Accelerators experience explosive growth
To answer this question, we need to understand the growth dynamics that underlie the larger acceleration matrix. When Paul Graham, the father of modern start-up acceleration, started Y-Combinator at Harvard University in 2005, he believed that the right mix of capital, mentoring and networks could massively improve the success of seed start-ups. Starting with just eight founder teams, Paul quickly validated his hypothesis with a series of big hits, including Reddit, Dropbox and Heroku. Other thought leaders like Brad FeldDavid Cohe-n and Dave McClure started to create their own accelerators, and by 2009 the capacity of the acceleration matrix had grown to nearly 200 start-ups p.a. – an annualized growth rate of over 150%. There was still no robust model to simulate exact portfolio returns, but blockbusters such as Heroku, Airbnb and others provided sufficient evidence to fuel further growth. In 2013, the matrix has grown to over 400 accelerator programs in the US with an output of 1000+ start-ups. This massive expansion took place despite a highly adverse economic environment, a total lack of seed investment infrastructures, and doubtful VCs.
The Lean Startup Creates An Efficiency Revolution
At the core of this amazing expansion stands a revolution in the way entrepreneurs build start-ups: the Lean Startup methodology, best captured in Eric Ries’ bestselling book. It allows drastic improvements in the speed and efficiency of business innovation, and I consider it one of the most important process innovations of our time.

The acceleration matrix is not a secret anymore, and gets support from both corporate and government entities; in fact, creating startup accelerators has become a favorite topic for policy makers and bi-partisan initiatives at the highest level of government.

But the most important future accelerator growth might come from a different source: leading US universities. Since Naval Ravikant of kicked off the discussion about Startup Accelerators as the new graduate schools –more elite, more challenging, and much more socially and financially rewarding than any Ivy League school – the leading universities have started to pay a lot of attention.
US Universities Systematically Build Out Acceleration Infrastructure
Let’s apply some i2X analytics to understand what makes the accelerator model so appealing to leading universities. If Harvard would be able to develop a program on par with the current i2X accelerator portfolio, it would generate $40m in returns for every 100 start-ups that enter its program. Per student, that is 5x the amount Harvard generates in tuition. Combine these numbers with Clayton Christensen’s prediction that 50% of all US universities will be bankrupt within the next 15years, and it becomes clear why literally every forward-thinking university works intensively on a start-up acceleration program. In the last two years, Stanford has created StartX, UCLA StartupUCLA, USC the Viterbi Startup Garage, Harvard the ilabs Accelerator, MIT the Beehive Coop, NYU the Summer Launchpad – and this is just a first selection.

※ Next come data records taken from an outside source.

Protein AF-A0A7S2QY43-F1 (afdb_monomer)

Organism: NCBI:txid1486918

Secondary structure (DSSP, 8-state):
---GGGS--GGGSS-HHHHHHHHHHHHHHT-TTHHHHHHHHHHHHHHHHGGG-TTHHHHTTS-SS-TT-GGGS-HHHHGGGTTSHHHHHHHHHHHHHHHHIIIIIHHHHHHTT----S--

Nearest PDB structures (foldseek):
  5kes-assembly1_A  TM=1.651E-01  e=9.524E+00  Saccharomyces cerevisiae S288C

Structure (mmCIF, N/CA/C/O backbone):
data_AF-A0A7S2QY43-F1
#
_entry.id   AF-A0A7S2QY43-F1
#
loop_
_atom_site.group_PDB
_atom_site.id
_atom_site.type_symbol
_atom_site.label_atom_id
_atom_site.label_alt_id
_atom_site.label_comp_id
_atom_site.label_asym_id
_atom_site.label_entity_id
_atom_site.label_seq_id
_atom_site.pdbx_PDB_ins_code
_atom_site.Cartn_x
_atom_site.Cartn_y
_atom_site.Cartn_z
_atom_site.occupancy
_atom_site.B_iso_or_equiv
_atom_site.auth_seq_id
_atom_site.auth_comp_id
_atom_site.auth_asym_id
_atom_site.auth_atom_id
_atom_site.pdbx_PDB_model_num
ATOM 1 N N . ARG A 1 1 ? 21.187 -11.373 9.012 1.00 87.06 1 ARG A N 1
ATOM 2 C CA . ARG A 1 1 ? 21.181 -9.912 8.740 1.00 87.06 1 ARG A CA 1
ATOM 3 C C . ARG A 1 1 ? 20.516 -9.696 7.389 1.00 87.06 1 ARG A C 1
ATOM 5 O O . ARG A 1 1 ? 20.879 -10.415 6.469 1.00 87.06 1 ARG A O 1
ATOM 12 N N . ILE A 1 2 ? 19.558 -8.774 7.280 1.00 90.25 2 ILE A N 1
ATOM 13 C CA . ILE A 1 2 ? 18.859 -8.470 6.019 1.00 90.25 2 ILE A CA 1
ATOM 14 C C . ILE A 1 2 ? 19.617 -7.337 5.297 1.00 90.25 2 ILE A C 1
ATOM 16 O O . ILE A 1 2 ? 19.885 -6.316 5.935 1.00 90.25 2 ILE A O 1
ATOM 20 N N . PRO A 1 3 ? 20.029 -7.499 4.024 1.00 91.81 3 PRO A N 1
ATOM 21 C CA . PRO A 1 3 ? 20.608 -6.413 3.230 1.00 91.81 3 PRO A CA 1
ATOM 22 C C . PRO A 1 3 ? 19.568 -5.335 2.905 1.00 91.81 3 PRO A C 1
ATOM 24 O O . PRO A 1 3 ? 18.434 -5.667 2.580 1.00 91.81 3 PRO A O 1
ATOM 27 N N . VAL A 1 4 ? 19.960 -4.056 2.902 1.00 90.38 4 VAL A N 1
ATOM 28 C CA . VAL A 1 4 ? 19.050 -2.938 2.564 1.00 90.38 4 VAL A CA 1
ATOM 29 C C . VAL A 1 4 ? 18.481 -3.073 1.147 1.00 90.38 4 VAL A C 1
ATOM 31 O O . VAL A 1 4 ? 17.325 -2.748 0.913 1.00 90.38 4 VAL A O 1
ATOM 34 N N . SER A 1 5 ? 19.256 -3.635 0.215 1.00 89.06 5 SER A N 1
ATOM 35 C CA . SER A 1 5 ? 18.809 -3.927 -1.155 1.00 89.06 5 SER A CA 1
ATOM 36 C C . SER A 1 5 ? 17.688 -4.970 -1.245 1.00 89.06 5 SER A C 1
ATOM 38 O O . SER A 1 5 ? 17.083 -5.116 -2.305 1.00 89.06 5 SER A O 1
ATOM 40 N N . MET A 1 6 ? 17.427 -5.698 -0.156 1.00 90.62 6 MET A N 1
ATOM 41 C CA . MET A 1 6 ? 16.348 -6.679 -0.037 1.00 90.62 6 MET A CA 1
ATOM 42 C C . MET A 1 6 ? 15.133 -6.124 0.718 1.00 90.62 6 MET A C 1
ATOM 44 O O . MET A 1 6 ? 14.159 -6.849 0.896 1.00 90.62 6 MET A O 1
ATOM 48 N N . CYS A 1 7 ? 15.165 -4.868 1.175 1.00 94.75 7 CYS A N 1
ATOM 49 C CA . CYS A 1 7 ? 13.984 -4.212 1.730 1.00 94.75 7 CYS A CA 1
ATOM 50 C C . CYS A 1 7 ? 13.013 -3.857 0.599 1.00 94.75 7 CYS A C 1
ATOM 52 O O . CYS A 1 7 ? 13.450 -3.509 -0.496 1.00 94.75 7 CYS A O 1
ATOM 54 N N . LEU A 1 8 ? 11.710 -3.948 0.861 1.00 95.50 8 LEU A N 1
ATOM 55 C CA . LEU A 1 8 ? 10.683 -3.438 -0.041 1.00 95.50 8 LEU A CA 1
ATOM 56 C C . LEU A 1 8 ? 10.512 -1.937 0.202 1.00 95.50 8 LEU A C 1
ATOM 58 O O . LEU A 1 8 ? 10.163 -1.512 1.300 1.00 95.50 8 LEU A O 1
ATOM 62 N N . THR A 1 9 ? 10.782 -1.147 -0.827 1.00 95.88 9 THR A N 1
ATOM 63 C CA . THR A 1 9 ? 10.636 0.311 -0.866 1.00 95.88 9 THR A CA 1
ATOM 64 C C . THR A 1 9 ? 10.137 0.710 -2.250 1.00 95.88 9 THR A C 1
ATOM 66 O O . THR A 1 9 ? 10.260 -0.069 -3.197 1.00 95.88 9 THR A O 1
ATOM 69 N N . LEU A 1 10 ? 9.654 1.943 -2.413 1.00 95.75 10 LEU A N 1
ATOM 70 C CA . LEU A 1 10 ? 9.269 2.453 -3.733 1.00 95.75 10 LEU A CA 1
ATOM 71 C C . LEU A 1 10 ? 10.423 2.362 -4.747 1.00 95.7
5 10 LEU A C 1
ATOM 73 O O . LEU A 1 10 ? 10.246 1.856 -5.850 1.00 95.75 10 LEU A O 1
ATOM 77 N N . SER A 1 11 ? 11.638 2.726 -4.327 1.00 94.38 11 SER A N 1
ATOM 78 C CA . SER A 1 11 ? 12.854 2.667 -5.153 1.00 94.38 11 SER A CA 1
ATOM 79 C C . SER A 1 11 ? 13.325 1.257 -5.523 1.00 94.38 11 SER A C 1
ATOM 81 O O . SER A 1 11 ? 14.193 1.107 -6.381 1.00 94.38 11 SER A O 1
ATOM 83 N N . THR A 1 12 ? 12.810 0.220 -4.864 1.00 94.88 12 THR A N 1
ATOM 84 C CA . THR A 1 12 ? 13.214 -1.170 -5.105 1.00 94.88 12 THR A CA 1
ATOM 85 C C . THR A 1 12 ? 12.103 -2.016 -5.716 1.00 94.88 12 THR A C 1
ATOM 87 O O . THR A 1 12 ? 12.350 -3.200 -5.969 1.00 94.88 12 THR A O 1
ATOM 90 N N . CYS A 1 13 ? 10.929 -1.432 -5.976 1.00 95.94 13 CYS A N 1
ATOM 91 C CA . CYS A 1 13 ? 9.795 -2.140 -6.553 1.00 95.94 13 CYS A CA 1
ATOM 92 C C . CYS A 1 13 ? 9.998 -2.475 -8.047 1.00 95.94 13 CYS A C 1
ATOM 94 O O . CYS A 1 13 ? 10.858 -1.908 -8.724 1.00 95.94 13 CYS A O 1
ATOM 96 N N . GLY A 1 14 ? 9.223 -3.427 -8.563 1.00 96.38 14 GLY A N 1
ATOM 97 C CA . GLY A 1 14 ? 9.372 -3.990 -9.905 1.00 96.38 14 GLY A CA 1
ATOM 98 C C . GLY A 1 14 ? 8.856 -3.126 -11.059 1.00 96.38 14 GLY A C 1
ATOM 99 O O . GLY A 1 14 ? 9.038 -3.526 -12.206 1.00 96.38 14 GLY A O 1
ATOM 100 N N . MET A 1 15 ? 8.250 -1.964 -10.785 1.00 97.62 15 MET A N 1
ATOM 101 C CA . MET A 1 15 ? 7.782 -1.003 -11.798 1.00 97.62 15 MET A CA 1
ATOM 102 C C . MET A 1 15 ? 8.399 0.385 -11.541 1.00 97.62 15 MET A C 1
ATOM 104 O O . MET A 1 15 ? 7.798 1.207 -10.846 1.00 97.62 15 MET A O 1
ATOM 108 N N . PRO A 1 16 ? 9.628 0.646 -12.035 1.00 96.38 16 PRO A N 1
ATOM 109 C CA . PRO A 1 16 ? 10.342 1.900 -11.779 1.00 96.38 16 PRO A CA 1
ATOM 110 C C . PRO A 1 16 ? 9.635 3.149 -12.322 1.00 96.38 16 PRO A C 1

All these observations allow one conclusion: the start-up acceleration infrastructure in the US is on a massive and sustained growth trajectory. It enjoys strong support from the White House, US governors , elite universities, blue chip corporations and leading VC firms. And the public’s excitement and understanding of technology startups is reaching new heights, indicated by Hollywood blockbusters like “The Social Network”.
A Potential for Tens of Thousands of Technology Start-ups
This is why I am confident to make two predictions: the current accelerator growth trajectory will continue, with the potential to reach an output of tens of thousands of technology start-ups within a decade. And a massive inflow of top-level talent into the acceleration matrix will allow selected clusters to maintain a superior investment performance even at high volume growth.

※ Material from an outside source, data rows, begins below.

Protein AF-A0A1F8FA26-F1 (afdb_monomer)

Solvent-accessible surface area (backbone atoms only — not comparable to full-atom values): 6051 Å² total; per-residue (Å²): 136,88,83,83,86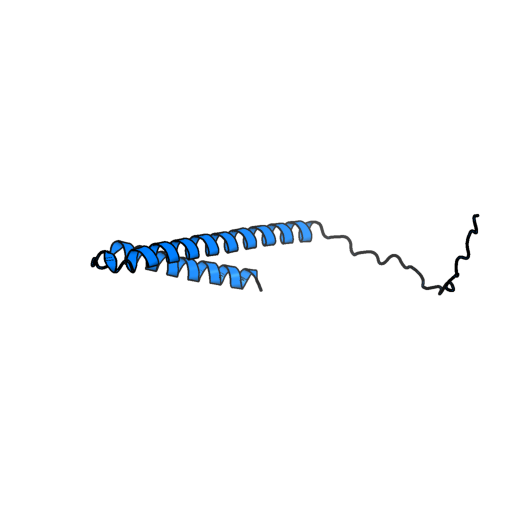,81,84,82,80,76,78,87,73,88,66,86,80,64,79,75,72,70,71,79,78,54,64,70,58,53,56,51,51,51,51,54,50,51,52,52,49,52,50,53,49,51,48,52,54,44,54,50,50,47,51,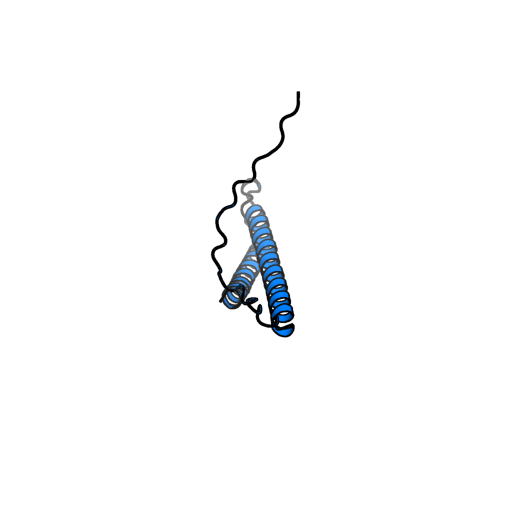54,53,47,54,65,45,60,41,65,90,71,73,56,77,61,51,73,68,58,51,52,53,49,48,51,46,52,54,51,48,52,54,52,50,51,54,50,54,64,74,72,107

Sequence (97 aa):
MSFLRKKEVIPQTKSDDSPKETPPRDLLSEEFNELAGEERKGINRRIFDLESAERILLELAIDKESGISPTTSLLEILQKIREELKDIRQVKEVLDQ

Foldseek 3Di:
DDDDDDDDDDDDDDDPPPPPPPDPDPVVVVVVVVVLVVVLVVLVVLLVVLVVVLVVLVCVQPPVVVVDHDDPVSVVVNVVSVVVNVVSVVVNVVSVD

Structure (mmCIF, N/CA/C/O backbone):
data_AF-A0A1F8FA26-F1
#
_entry.id   AF-A0A1F8FA26-F1
#
loop_
_atom_site.group_PDB
_atom_site.id
_atom_site.type_symbol
_atom_site.label_atom_id
_atom_site.label_alt_id
_atom_site.label_comp_id
_atom_site.label_asym_id
_atom_site.label_entity_id
_atom_site.label_seq_id
_atom_site.pdbx_PDB_ins_code
_atom_site.Cartn_x
_atom_site.Cartn_y
_atom_site.Cartn_z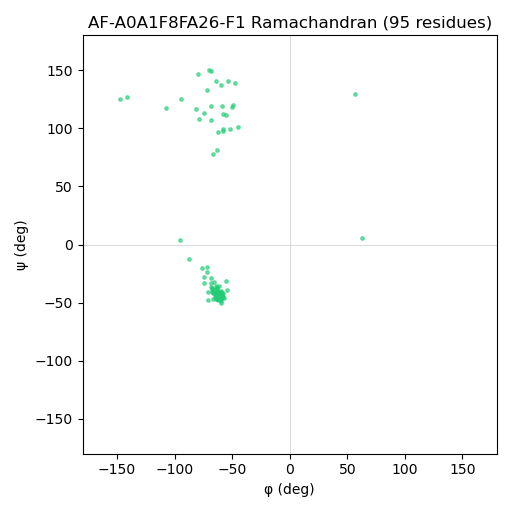
_atom_site.occupancy
_atom_site.B_iso_or_equiv
_atom_site.auth_seq_id
_atom_site.auth_comp_id
_atom_site.auth_asym_id
_atom_site.auth_atom_id
_atom_site.pdbx_PDB_model_num
ATOM 1 N N . MET A 1 1 ? 69.592 5.656 1.514 1.00 38.62 1 MET A N 1
ATOM 2 C CA . MET A 1 1 ? 70.218 4.824 0.465 1.00 38.62 1 MET A CA 1
ATOM 3 C C . MET A 1 1 ? 69.121 4.247 -0.412 1.00 38.62 1 MET A C 1
ATOM 5 O O . MET A 1 1 ? 68.280 3.514 0.087 1.00 38.62 1 MET A O 1
ATOM 9 N N . SER A 1 2 ? 69.090 4.665 -1.676 1.00 44.03 2 SER A N 1
ATOM 10 C CA . SER A 1 2 ? 68.211 4.172 -2.742 1.00 44.03 2 SER A CA 1
ATOM 11 C C . SER A 1 2 ? 68.558 2.743 -3.143 1.00 44.03 2 SER A C 1
ATOM 13 O O . SER A 1 2 ? 69.747 2.474 -3.223 1.00 44.03 2 SER A 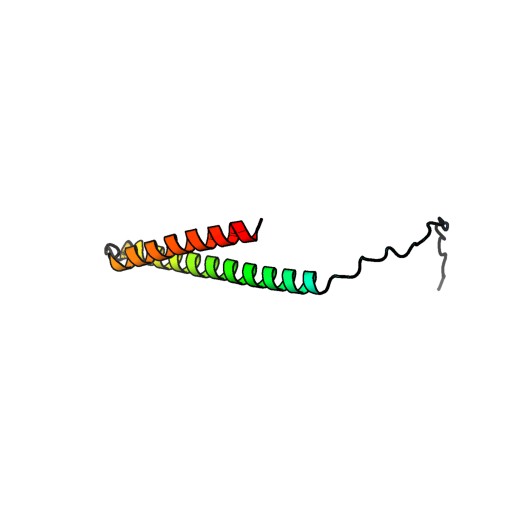O 1
ATOM 15 N N . PHE A 1 3 ? 67.586 1.935 -3.579 1.00 47.12 3 PHE A N 1
ATOM 16 C CA . PHE A 1 3 ? 67.767 1.073 -4.756 1.00 47.12 3 PHE A CA 1
ATOM 17 C C . PHE A 1 3 ? 66.443 0.896 -5.514 1.00 47.12 3 PHE A C 1
ATOM 19 O O . PHE A 1 3 ? 65.415 0.529 -4.953 1.00 47.12 3 PHE A O 1
ATOM 26 N N . LEU A 1 4 ? 66.497 1.225 -6.807 1.00 49.12 4 LEU A N 1
ATOM 27 C CA . LEU A 1 4 ? 65.444 1.077 -7.807 1.00 49.12 4 LEU A CA 1
ATOM 28 C C . LEU A 1 4 ? 65.346 -0.372 -8.331 1.00 49.12 4 LEU A C 1
ATOM 30 O O . LEU A 1 4 ? 66.370 -0.995 -8.588 1.00 49.12 4 LEU A O 1
ATOM 34 N N . ARG A 1 5 ? 64.097 -0.755 -8.656 1.00 50.81 5 ARG A N 1
ATOM 35 C CA . ARG A 1 5 ? 63.594 -1.620 -9.756 1.00 50.81 5 ARG A CA 1
ATOM 36 C C . ARG A 1 5 ? 64.130 -3.053 -9.899 1.00 50.81 5 ARG A C 1
ATOM 38 O O . ARG A 1 5 ? 65.283 -3.226 -10.262 1.00 50.81 5 ARG A O 1
ATOM 45 N N . LYS A 1 6 ? 63.195 -4.011 -10.019 1.00 48.56 6 LYS A N 1
ATOM 46 C CA . LYS A 1 6 ? 63.006 -4.779 -11.271 1.00 48.56 6 LYS A CA 1
ATOM 47 C C . LYS A 1 6 ? 61.520 -5.031 -11.537 1.00 48.56 6 LYS A C 1
ATOM 49 O O . LYS A 1 6 ? 60.794 -5.508 -10.678 1.00 48.56 6 LYS A O 1
ATOM 54 N N . LYS A 1 7 ? 61.098 -4.651 -12.746 1.00 54.16 7 LYS A N 1
ATOM 55 C CA . LYS A 1 7 ? 59.859 -5.092 -13.387 1.00 54.16 7 LYS A CA 1
ATOM 56 C C . LYS A 1 7 ? 60.031 -6.578 -13.701 1.00 54.16 7 LYS A C 1
ATOM 58 O O . LYS A 1 7 ? 60.934 -6.902 -14.471 1.00 54.16 7 LYS A O 1
ATOM 63 N N . GLU A 1 8 ? 59.202 -7.449 -13.145 1.00 48.75 8 GLU A N 1
ATOM 64 C CA . GLU A 1 8 ? 59.016 -8.774 -13.732 1.00 48.75 8 GLU A CA 1
ATOM 65 C C . GLU A 1 8 ? 58.023 -8.644 -14.883 1.00 48.75 8 GLU A C 1
ATOM 67 O O . GLU A 1 8 ? 56.890 -8.188 -14.733 1.00 48.75 8 GLU A O 1
ATOM 72 N N . VAL A 1 9 ? 58.530 -8.947 -16.072 1.00 50.53 9 VAL A N 1
ATOM 73 C CA . VAL A 1 9 ? 57.785 -9.008 -17.321 1.00 50.53 9 VAL A CA 1
ATOM 74 C C . VAL A 1 9 ? 57.057 -10.347 -17.321 1.00 50.53 9 VAL A C 1
ATOM 76 O O . VAL A 1 9 ? 57.693 -11.387 -17.479 1.00 50.53 9 VAL A O 1
ATOM 79 N N . ILE A 1 10 ? 55.738 -10.332 -17.139 1.00 55.09 10 ILE A N 1
ATOM 80 C CA . ILE A 1 10 ? 54.912 -11.498 -17.469 1.00 55.09 10 ILE A CA 1
ATOM 81 C C . ILE A 1 10 ? 54.858 -11.579 -19.007 1.00 55.09 10 ILE A C 1
ATOM 83 O O . ILE A 1 10 ? 54.687 -10.539 -19.653 1.00 55.09 10 ILE A O 1
ATOM 87 N N . PRO A 1 11 ? 55.067 -12.761 -19.618 1.00 44.78 11 PRO A N 1
ATOM 88 C CA . PRO A 1 11 ? 55.196 -12.893 -21.064 1.00 44.78 11 PRO A CA 1
ATOM 89 C C . PRO A 1 11 ? 53.940 -12.406 -21.785 1.00 44.78 11 PRO A C 1
ATOM 91 O O . PRO A 1 11 ? 52.823 -12.743 -21.394 1.00 44.78 11 PRO A O 1
ATOM 94 N N . GLN A 1 12 ? 54.145 -11.659 -22.873 1.00 49.53 12 GLN A N 1
ATOM 95 C CA . GLN A 1 12 ? 53.111 -11.337 -23.851 1.00 49.53 12 GLN A CA 1
ATOM 96 C C . GLN A 1 12 ? 52.525 -12.636 -24.413 1.00 49.53 12 GLN A C 1
ATOM 98 O O . GLN A 1 12 ? 53.076 -13.241 -25.334 1.00 49.53 12 GLN A O 1
ATOM 103 N N . THR A 1 13 ? 51.390 -13.061 -23.872 1.00 43.84 13 THR A N 1
ATOM 104 C CA . THR A 1 13 ? 50.467 -13.907 -24.615 1.00 43.84 13 THR A CA 1
ATOM 105 C C . THR A 1 13 ? 49.778 -12.997 -25.619 1.00 43.84 13 THR A C 1
ATOM 107 O O . THR A 1 13 ? 49.080 -12.054 -25.263 1.00 43.84 13 THR A O 1
ATOM 110 N N . LYS A 1 14 ? 50.061 -13.237 -26.900 1.00 53.91 14 LYS A N 1
ATOM 111 C CA . LYS A 1 14 ? 49.287 -12.686 -28.006 1.00 53.91 14 LYS A CA 1
ATOM 112 C C . LYS A 1 14 ? 47.870 -13.243 -27.881 1.00 53.91 14 LYS A C 1
ATOM 114 O O . LYS A 1 14 ? 47.625 -14.373 -28.290 1.00 53.91 14 LYS A O 1
ATOM 119 N N . SER A 1 15 ? 46.966 -12.489 -27.283 1.00 50.38 15 SER A N 1
ATOM 120 C CA . SER A 1 15 ? 45.547 -12.620 -27.578 1.00 50.38 15 SER A CA 1
ATOM 121 C C . SER A 1 15 ? 45.175 -11.390 -28.375 1.00 50.38 15 SER A C 1
ATOM 123 O O . SER A 1 15 ? 45.347 -10.277 -27.884 1.00 50.38 15 SER A O 1
ATOM 125 N N . ASP A 1 16 ? 44.746 -11.607 -29.613 1.00 44.31 16 ASP A N 1
ATOM 126 C CA . ASP A 1 16 ? 44.060 -10.615 -30.424 1.00 44.31 16 ASP A CA 1
ATOM 127 C C . ASP A 1 16 ? 42.998 -9.913 -29.569 1.00 44.31 16 ASP A C 1
ATOM 129 O O . ASP A 1 16 ? 41.912 -10.453 -29.338 1.00 44.31 16 ASP A O 1
ATOM 133 N N . ASP A 1 17 ? 43.315 -8.704 -29.098 1.00 51.09 17 ASP A N 1
ATOM 134 C CA . ASP A 1 17 ? 42.325 -7.715 -28.687 1.00 51.09 17 ASP A CA 1
ATOM 135 C C . ASP A 1 17 ? 41.581 -7.310 -29.957 1.00 51.09 17 ASP A C 1
ATOM 137 O O . ASP A 1 17 ? 41.811 -6.269 -30.573 1.00 51.09 17 ASP A O 1
ATOM 141 N N . SER A 1 18 ? 40.675 -8.190 -30.371 1.00 50.28 18 SER A N 1
ATOM 142 C CA . SER A 1 18 ? 39.514 -7.751 -31.118 1.00 50.28 18 SER A CA 1
ATOM 143 C C . SER A 1 18 ? 38.828 -6.773 -30.167 1.00 50.28 18 SER A C 1
ATOM 145 O O . SER A 1 18 ? 38.477 -7.205 -29.061 1.00 50.28 18 SER A O 1
ATOM 147 N N . PRO A 1 19 ? 38.648 -5.481 -30.503 1.00 47.28 19 PRO A N 1
ATOM 148 C CA . PRO A 1 19 ? 37.723 -4.674 -29.735 1.00 47.28 19 PRO A CA 1
ATOM 149 C C . PRO A 1 19 ? 36.411 -5.446 -29.798 1.00 47.28 19 PRO A C 1
ATOM 151 O O . PRO A 1 19 ? 35.845 -5.629 -30.875 1.00 47.28 19 PRO A O 1
ATOM 154 N N . LYS A 1 20 ? 35.976 -6.005 -28.664 1.00 46.19 20 LYS A N 1
ATOM 155 C CA . LYS A 1 20 ? 34.588 -6.415 -28.530 1.00 46.19 20 LYS A CA 1
ATOM 156 C C . LYS A 1 20 ? 33.832 -5.127 -28.782 1.00 46.19 20 LYS A C 1
ATOM 158 O O . LYS A 1 20 ? 33.802 -4.267 -27.904 1.00 46.19 20 LYS A O 1
ATOM 163 N N . GLU A 1 21 ? 33.334 -4.959 -30.001 1.00 48.91 21 GLU A N 1
ATOM 164 C CA . GLU A 1 21 ? 32.310 -3.986 -30.311 1.00 48.91 21 GLU A CA 1
ATOM 165 C C . GLU A 1 21 ? 31.213 -4.273 -29.294 1.00 48.91 21 GLU A C 1
ATOM 167 O O . GLU A 1 21 ? 30.478 -5.254 -29.398 1.00 48.91 21 GLU A O 1
ATOM 172 N N . THR A 1 22 ? 31.179 -3.485 -28.219 1.00 58.09 22 THR A N 1
ATOM 173 C CA . THR A 1 22 ? 29.967 -3.339 -27.433 1.00 58.09 22 THR A CA 1
ATOM 174 C C . THR A 1 22 ? 28.896 -3.029 -28.464 1.00 58.09 22 THR A C 1
ATOM 176 O O . THR A 1 22 ? 29.072 -2.037 -29.183 1.00 58.09 22 THR A O 1
ATOM 179 N N . PRO A 1 23 ? 27.859 -3.877 -28.603 1.00 62.25 23 PRO A N 1
ATOM 180 C CA . PRO A 1 23 ? 26.785 -3.613 -29.540 1.00 62.25 23 PRO A CA 1
ATOM 181 C C . PRO A 1 23 ? 26.333 -2.167 -29.347 1.00 62.25 23 PRO A C 1
ATOM 183 O O . PRO A 1 23 ? 26.306 -1.715 -28.193 1.00 62.25 23 PRO A O 1
ATOM 186 N N . PRO A 1 24 ? 26.053 -1.421 -30.429 1.00 58.00 24 PRO A N 1
ATOM 187 C CA . PRO A 1 24 ? 25.584 -0.051 -30.303 1.00 58.00 24 PRO A CA 1
ATOM 188 C C . PRO A 1 24 ? 24.431 -0.047 -29.303 1.00 58.00 24 PRO A C 1
ATOM 190 O O . PRO A 1 24 ? 23.460 -0.784 -29.472 1.00 58.00 24 PRO A O 1
ATOM 193 N N . ARG A 1 25 ? 24.602 0.702 -28.207 1.00 58.22 25 ARG A N 1
ATOM 194 C CA . ARG A 1 25 ? 23.555 0.884 -27.205 1.00 58.22 25 ARG A CA 1
ATOM 195 C C . ARG A 1 25 ? 22.365 1.472 -27.940 1.00 58.22 25 ARG A C 1
ATOM 197 O O . ARG A 1 25 ? 22.455 2.577 -28.472 1.00 58.22 25 ARG A O 1
ATOM 204 N N . ASP A 1 26 ? 21.301 0.691 -28.044 1.00 70.56 26 ASP A N 1
ATOM 205 C CA . ASP A 1 26 ? 20.071 1.151 -28.658 1.00 70.56 26 ASP A CA 1
ATOM 206 C C . ASP A 1 26 ? 19.481 2.204 -27.718 1.00 70.56 26 ASP A C 1
ATOM 208 O O . ASP A 1 26 ? 19.038 1.870 -26.619 1.00 70.56 26 ASP A O 1
ATOM 212 N N . LEU A 1 27 ? 19.552 3.479 -28.103 1.00 64.81 27 LEU A N 1
ATOM 213 C CA . LEU A 1 27 ? 19.079 4.604 -27.287 1.00 64.81 27 LEU A CA 1
ATOM 214 C C . LEU A 1 27 ? 17.609 4.412 -26.882 1.00 64.81 27 LEU A C 1
ATOM 216 O O . LEU A 1 27 ? 17.221 4.758 -25.771 1.00 64.81 27 LEU A O 1
ATOM 220 N N . LEU A 1 28 ? 16.822 3.749 -27.738 1.00 71.94 28 LEU A N 1
ATOM 221 C CA . LEU A 1 28 ? 15.432 3.393 -27.458 1.00 71.94 28 LEU A CA 1
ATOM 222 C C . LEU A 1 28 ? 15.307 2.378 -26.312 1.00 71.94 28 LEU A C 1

Our projections show that within the next five years, Structured Seed Capital can expand into a multi-billion-dollar asset class at a performance of 30%+ p.a. and a near-zero risk of loss. This means thousands of new seed stage start-ups that generate thousands of new superior Series A deals. At the current Series A conversion rate of 20% and at the current volume of 880 Series A deals in 2012 for the total US VC industry, this implies that 5000 start-ups in Structured Seed Clusters would roughly double the US VC industry size and dramatically improve its performance.
Start-up Innovation Removes The Limitations For Economic Growth
But how is it possible that more capital leads to increasing returns instead of decreasing ones? Different from every other asset class, seed stage start-ups are not limited in their economic value-add.

They are not oil, or government bonds, or large, rigid corporations. Seed Stage Start-ups are the core of human innovation – and as such, if managed and financed the right way, their growth has no ceiling.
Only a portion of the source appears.